Sunday, April 17, 2011

NaPoWriMo #15: oxymoron

Earlier in the month, NaPoWriMo.net offered this prompt: use an oxymoron as the basis for your poem. They provided a convenient link to the Serendipitous Oxymoron Maker, which generated for me among others, "miserable miracle". I filed that away in my notes, waiting for it to settle and speak to me.

Then, last night, after our public library's first annual National Poetry Month open mic, I was chatting with my friend Elizabeth about what I'd been writing lately. For the open mic, I read two older poems, as well as the newly penned Lacuna, which generated some great feedback. Elizabeth has read most of the poetry I've written about my miscarriages, and she asked if I'd written anything recently about being pregnant. I had to say no.

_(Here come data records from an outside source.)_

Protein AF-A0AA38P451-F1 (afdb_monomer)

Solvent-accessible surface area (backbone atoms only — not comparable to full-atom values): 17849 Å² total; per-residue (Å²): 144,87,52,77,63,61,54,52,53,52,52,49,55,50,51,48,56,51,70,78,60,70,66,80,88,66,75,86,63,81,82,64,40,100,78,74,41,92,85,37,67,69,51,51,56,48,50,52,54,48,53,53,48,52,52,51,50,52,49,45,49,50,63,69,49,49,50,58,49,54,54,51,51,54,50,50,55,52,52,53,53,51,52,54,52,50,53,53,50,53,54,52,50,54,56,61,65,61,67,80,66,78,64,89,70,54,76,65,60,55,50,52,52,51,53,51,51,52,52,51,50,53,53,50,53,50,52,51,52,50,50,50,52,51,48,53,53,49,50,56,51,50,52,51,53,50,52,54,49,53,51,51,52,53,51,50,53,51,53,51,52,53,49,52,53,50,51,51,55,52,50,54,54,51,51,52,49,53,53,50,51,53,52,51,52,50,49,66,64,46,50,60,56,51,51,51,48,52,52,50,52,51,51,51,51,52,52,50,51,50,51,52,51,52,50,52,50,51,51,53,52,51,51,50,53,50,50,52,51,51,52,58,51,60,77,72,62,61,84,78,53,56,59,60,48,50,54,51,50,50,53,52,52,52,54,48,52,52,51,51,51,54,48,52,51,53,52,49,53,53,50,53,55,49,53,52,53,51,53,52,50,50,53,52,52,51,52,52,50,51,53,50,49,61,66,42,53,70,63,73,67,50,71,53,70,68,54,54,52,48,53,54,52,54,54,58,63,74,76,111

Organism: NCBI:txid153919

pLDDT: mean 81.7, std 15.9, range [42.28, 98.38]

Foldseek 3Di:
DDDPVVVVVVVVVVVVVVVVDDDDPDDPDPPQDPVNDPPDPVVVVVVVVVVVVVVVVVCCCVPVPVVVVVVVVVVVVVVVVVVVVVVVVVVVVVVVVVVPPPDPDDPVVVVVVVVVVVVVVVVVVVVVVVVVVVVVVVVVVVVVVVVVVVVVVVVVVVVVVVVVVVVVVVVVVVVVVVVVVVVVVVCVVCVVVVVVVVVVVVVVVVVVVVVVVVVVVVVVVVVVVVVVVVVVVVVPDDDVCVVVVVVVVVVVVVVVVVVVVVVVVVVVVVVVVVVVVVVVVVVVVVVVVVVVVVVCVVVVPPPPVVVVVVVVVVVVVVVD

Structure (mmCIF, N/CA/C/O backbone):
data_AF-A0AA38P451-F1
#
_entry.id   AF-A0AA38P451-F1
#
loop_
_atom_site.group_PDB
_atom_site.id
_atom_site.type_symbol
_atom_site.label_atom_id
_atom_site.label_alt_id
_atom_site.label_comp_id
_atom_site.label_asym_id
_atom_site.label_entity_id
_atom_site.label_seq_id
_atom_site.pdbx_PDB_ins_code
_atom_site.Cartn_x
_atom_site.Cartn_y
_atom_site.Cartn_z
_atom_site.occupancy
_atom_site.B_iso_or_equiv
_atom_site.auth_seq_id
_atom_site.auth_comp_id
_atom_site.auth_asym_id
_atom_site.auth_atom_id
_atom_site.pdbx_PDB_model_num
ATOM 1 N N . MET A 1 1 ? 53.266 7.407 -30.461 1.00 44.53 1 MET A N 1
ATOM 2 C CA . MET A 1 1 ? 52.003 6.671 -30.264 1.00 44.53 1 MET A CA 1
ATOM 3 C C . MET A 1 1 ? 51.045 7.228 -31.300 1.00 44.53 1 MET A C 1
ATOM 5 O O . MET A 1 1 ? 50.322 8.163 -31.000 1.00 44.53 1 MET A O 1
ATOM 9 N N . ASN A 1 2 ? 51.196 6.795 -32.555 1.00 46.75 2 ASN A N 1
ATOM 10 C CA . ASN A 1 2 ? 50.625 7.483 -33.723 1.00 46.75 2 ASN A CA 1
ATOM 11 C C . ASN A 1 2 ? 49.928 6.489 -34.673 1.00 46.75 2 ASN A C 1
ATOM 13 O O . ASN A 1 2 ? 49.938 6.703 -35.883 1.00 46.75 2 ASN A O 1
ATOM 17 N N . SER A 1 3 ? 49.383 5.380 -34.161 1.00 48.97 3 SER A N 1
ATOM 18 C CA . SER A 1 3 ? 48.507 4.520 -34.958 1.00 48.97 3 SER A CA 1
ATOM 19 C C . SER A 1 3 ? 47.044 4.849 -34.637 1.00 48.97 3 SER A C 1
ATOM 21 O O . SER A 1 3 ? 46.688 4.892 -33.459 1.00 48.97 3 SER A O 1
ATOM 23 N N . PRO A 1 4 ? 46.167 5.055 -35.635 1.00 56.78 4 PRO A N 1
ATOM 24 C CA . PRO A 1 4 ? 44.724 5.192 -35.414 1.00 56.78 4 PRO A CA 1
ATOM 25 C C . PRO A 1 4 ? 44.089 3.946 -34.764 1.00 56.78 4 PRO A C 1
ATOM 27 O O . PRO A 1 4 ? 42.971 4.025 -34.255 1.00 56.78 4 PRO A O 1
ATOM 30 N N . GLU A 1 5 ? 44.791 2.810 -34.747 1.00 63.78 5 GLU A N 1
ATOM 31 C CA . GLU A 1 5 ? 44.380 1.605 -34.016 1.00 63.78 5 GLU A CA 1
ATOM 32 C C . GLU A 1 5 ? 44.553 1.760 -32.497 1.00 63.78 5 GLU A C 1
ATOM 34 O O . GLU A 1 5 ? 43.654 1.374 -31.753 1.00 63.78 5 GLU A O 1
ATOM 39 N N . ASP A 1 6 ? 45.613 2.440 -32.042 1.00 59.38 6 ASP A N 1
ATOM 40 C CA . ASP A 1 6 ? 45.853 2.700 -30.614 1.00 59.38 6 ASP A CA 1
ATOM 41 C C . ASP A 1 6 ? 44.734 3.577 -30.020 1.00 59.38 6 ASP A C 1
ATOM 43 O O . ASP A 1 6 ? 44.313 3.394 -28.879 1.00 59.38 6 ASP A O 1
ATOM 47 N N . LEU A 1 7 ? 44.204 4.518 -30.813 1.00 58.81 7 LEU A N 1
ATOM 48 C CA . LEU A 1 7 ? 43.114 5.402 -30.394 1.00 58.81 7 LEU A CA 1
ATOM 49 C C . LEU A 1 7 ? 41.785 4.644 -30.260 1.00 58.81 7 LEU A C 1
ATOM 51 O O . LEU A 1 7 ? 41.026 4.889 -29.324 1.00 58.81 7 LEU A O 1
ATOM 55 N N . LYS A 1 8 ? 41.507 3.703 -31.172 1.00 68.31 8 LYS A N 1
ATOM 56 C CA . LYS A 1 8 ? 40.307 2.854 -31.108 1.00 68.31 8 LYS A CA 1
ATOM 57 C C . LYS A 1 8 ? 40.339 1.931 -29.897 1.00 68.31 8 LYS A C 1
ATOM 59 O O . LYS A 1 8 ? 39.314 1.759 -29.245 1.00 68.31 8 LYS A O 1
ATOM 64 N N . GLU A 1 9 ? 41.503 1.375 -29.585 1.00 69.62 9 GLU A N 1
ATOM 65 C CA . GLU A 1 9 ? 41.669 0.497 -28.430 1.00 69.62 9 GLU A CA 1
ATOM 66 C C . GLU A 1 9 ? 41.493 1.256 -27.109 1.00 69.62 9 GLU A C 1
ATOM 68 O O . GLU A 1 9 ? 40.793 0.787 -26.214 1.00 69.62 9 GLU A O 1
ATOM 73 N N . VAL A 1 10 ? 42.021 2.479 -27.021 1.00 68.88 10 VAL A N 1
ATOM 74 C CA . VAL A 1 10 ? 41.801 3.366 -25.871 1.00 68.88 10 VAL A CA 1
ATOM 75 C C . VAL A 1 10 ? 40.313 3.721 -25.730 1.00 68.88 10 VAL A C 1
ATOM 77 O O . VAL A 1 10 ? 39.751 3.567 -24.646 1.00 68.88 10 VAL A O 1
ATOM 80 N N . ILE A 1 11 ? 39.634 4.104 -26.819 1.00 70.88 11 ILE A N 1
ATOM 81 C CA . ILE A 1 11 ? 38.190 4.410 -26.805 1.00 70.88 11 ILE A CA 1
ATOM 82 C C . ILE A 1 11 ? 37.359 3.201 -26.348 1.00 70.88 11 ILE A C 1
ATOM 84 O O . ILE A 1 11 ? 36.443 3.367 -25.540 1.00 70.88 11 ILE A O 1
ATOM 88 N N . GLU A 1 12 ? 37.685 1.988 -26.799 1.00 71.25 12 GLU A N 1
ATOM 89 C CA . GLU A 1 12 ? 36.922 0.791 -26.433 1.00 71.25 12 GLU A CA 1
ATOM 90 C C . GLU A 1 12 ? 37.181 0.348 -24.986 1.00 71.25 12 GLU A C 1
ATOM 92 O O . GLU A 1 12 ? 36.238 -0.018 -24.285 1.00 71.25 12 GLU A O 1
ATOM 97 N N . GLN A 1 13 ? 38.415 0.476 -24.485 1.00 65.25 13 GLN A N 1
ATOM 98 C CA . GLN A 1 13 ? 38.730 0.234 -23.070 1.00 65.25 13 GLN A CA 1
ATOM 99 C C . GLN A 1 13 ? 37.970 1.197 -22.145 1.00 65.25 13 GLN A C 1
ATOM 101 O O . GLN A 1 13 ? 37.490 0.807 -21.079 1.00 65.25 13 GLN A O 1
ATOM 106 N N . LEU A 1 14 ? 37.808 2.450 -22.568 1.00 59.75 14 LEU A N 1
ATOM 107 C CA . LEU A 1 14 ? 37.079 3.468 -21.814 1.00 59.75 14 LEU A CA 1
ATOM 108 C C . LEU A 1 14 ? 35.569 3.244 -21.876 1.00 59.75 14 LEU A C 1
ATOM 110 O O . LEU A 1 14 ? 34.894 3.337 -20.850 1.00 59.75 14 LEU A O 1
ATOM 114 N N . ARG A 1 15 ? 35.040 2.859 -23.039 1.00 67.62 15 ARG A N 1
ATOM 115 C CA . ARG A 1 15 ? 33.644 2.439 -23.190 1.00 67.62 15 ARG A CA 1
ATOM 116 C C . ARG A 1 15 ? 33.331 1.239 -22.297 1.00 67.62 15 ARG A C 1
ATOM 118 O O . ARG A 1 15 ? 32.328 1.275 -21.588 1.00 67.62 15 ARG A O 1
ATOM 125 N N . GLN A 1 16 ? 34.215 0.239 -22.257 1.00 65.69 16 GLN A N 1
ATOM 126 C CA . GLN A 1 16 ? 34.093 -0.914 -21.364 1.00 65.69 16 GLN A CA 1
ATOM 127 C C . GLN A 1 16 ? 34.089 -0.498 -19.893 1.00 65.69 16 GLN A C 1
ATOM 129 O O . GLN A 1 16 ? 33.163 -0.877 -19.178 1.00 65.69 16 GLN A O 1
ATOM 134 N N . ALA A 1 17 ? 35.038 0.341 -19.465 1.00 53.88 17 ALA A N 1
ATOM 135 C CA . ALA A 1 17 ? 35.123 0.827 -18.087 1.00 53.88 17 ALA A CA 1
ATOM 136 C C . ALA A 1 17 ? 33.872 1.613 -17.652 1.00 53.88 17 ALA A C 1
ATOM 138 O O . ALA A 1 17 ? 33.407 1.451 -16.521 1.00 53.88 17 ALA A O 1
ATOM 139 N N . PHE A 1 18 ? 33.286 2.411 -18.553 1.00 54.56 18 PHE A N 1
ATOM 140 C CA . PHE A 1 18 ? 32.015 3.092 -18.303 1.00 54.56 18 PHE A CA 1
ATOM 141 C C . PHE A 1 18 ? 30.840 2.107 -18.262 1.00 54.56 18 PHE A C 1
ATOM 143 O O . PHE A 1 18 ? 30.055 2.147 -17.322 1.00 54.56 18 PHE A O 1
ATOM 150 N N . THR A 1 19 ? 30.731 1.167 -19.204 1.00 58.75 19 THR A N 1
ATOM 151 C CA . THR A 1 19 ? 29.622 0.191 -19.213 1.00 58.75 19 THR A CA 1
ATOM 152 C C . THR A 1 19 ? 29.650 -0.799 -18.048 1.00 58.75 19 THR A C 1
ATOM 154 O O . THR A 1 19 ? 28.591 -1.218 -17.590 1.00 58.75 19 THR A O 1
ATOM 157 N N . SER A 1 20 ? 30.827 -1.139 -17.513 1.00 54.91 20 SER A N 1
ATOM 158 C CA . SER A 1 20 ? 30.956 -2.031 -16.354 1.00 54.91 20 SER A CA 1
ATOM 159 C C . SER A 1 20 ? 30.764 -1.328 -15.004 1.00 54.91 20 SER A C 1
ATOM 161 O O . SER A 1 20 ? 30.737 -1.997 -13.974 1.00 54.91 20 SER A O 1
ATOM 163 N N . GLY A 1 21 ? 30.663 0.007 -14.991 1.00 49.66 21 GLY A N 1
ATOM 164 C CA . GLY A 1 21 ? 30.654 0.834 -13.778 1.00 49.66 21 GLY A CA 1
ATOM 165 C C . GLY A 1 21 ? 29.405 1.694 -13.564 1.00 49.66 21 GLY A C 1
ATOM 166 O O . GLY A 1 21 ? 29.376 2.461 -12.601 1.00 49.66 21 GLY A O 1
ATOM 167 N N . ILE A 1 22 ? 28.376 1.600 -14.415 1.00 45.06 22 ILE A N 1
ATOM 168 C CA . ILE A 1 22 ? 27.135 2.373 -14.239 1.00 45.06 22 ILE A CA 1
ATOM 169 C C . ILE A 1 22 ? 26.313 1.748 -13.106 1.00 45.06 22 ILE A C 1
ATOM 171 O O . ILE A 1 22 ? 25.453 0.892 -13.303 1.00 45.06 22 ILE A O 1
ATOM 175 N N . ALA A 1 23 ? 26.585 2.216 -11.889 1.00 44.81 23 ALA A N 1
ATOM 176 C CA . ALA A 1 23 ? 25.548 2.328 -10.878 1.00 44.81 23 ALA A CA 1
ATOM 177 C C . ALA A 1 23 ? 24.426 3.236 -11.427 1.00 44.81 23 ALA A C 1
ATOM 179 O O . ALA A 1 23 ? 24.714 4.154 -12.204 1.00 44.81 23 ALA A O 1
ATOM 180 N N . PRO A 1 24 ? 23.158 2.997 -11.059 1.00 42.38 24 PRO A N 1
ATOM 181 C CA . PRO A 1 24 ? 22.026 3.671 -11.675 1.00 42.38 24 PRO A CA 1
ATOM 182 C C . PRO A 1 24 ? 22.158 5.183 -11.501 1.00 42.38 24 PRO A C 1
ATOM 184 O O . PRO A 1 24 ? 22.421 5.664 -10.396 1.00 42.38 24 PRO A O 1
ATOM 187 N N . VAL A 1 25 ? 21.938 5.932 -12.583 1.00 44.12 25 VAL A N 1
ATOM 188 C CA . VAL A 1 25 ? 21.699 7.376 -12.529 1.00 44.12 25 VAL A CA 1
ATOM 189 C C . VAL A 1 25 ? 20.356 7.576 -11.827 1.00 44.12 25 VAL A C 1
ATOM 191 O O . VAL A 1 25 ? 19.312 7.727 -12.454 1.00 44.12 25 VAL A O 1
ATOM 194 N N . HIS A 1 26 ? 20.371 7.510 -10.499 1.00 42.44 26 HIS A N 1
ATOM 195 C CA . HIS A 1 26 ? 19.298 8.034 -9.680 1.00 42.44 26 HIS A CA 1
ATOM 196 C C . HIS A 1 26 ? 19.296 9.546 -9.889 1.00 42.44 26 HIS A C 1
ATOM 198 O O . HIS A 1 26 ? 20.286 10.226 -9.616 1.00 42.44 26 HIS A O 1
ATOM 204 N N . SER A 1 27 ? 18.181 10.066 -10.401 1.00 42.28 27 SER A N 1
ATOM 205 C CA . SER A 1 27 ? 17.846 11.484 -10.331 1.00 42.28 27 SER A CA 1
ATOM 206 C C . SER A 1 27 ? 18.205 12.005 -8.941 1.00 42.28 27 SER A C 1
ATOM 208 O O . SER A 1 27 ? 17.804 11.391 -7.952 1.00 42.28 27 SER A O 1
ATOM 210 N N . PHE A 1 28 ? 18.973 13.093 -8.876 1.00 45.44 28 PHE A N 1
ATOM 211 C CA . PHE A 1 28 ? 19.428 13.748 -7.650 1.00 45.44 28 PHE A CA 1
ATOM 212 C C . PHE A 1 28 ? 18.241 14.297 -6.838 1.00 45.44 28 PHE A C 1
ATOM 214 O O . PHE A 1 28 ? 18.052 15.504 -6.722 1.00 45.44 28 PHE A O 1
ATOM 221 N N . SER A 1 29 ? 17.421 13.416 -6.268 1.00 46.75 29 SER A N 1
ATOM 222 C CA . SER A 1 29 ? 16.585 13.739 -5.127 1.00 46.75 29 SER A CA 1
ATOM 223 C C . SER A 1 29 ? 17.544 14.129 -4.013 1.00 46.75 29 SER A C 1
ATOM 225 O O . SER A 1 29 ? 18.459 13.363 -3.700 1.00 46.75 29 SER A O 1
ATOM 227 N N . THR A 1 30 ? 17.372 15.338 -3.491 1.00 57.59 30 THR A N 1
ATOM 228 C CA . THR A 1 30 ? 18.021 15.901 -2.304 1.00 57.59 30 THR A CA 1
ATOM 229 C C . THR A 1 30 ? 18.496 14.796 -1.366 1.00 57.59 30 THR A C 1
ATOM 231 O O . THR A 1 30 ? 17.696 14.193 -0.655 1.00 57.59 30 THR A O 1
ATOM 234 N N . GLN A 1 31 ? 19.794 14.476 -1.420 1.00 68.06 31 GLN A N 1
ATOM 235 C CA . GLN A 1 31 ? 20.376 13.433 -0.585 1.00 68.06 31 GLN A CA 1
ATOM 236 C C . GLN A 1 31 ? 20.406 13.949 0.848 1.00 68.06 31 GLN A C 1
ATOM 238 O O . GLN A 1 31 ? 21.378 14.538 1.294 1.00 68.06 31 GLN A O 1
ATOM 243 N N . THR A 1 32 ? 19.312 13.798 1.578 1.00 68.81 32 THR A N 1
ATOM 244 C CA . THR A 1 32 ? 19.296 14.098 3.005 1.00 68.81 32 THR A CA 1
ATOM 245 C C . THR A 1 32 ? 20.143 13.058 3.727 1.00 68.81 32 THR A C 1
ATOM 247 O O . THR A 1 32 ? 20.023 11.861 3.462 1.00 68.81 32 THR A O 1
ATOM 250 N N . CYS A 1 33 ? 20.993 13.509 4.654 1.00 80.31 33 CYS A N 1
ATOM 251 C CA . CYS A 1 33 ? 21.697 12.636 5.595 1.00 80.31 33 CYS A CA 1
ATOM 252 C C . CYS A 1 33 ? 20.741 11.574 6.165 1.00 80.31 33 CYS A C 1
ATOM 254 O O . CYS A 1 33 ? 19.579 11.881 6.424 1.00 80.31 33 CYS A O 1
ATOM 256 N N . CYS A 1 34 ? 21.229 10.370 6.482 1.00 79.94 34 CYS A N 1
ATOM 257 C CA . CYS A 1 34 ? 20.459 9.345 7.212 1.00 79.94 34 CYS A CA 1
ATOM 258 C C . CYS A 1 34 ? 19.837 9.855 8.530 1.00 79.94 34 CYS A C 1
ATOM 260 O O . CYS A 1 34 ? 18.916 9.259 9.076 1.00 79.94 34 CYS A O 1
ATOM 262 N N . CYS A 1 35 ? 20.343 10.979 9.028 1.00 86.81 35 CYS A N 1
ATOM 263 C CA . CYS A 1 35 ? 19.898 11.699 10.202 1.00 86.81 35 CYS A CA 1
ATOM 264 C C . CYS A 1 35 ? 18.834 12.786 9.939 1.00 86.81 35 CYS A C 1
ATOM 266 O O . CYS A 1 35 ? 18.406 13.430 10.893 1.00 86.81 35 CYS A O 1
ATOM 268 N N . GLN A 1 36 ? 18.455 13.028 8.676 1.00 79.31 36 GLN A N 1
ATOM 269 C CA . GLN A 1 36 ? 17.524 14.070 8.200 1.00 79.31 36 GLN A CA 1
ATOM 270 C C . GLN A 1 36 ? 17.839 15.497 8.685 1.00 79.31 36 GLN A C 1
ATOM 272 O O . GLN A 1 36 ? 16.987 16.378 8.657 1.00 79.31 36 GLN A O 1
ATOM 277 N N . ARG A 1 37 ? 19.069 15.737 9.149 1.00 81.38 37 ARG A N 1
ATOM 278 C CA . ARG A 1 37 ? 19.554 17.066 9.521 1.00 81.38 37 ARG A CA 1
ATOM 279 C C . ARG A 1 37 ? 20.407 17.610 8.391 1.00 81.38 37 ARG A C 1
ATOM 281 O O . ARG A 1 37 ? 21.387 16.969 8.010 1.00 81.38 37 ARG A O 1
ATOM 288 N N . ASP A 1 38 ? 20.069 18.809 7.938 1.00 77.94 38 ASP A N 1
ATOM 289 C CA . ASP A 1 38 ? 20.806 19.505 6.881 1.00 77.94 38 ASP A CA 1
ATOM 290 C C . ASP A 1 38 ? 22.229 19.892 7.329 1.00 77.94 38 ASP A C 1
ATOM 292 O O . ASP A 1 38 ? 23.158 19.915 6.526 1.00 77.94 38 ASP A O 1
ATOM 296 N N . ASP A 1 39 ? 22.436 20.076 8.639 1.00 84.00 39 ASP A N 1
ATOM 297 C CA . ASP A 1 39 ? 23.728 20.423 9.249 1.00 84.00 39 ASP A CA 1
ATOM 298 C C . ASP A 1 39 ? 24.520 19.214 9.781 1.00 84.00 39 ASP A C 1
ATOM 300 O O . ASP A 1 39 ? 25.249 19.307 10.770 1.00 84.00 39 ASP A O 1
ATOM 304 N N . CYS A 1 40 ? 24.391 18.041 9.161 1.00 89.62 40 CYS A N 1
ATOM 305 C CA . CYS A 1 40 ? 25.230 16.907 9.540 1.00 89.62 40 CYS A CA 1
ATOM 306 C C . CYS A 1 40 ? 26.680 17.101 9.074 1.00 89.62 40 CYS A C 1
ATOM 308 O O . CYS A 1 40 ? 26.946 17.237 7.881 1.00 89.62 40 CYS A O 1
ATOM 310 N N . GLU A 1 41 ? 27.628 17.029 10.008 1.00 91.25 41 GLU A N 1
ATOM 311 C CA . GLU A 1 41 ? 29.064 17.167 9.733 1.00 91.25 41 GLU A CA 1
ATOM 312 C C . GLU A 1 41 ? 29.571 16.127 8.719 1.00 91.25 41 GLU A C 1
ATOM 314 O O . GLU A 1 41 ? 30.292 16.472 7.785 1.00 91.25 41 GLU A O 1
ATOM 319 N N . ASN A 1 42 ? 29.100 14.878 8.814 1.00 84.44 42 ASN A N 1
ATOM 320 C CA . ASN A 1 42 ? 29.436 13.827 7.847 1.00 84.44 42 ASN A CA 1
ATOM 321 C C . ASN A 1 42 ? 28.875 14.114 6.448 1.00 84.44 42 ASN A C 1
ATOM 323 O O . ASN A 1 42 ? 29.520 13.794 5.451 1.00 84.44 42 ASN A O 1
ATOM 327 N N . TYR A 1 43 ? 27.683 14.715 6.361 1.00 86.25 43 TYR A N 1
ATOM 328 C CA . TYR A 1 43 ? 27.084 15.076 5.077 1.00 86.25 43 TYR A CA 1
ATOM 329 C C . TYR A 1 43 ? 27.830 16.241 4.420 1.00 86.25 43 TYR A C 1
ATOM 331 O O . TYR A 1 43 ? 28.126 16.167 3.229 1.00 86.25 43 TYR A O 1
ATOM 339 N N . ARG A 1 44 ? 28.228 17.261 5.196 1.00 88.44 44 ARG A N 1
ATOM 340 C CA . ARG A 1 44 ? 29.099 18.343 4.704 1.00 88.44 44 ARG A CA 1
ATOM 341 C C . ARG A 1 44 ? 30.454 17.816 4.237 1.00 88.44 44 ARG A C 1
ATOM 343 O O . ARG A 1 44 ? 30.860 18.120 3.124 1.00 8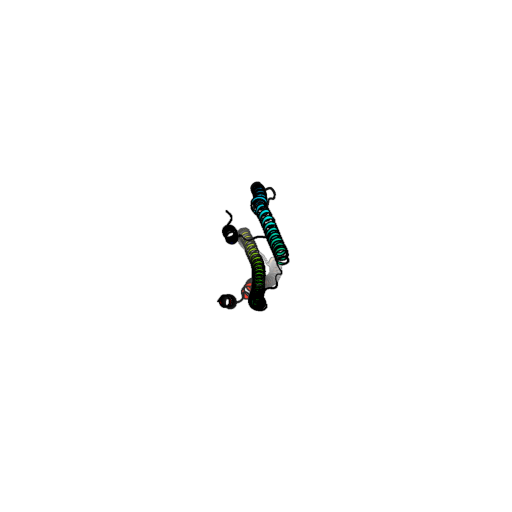8.44 44 ARG A O 1
ATOM 350 N N . GLY A 1 45 ? 31.103 16.957 5.027 1.00 88.50 45 GLY A N 1
ATOM 351 C CA . GLY A 1 45 ? 32.380 16.352 4.636 1.00 88.50 45 GLY A CA 1
ATOM 352 C C . GLY A 1 45 ? 32.281 15.537 3.341 1.00 88.50 45 GLY A C 1
ATOM 353 O O . GLY A 1 45 ? 33.184 15.574 2.505 1.00 88.50 45 GLY A O 1
ATOM 354 N N . TRP A 1 46 ? 31.161 14.841 3.132 1.00 87.12 46 TRP A N 1
ATOM 355 C CA . TRP A 1 46 ? 30.895 14.152 1.872 1.00 87.12 46 TRP A CA 1
ATOM 356 C C . TRP A 1 46 ? 30.643 15.122 0.707 1.00 87.12 46 TRP A C 1
ATOM 358 O O . TRP A 1 46 ? 31.206 14.918 -0.367 1.00 87.12 46 TRP A O 1
ATOM 368 N N . GLN A 1 47 ? 29.853 16.184 0.903 1.00 85.75 47 GLN A N 1
ATOM 369 C CA . GLN A 1 47 ? 29.609 17.202 -0.129 1.00 85.75 47 GLN A CA 1
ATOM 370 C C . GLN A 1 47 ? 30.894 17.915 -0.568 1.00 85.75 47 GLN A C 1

I've reflected on it lately, knowing I want to write about my pregnancy, but just not sure where I want to go with it--which is what I told Elizabeth. Well, here's a start--today I looked at "miserable miracle" and it suddenly said something.


Miserable Miracle

In this
my fifth and final pregnancy
I am reminded
of the miserable miracle
it is to bear children

how
from the moment
I feel in my gut
conscious without knowing
the presence of this life
I sense, too
a combined weight
of joy and sorrow

how
I recognize my own lack
of power to prevent
what I dread most
frees me from the burden
of trying to stop it

how
each day of nausea
when my stomach rebels
at any given sight or smell
is a gift
because it means
my child continues
to grow

how
I have learned to hope
in the face of uncertainty
because anything less than nine months
may be too short of a time
to carry a child
but it is too long to carry fear

how
my body is possessed
changing in ways
I can’t control or fathom
opening its petals
in the radiance
of its own private sun

how
my soul enlarges
in the realization
that in spite
and because of
this transformation
my heart, like my body
is stretching beyond
what it has ever known.

1 comment:

helgaruth said...

I love this - beautiful imagery. Very apt descriptions of many of the complexities of pregnancy.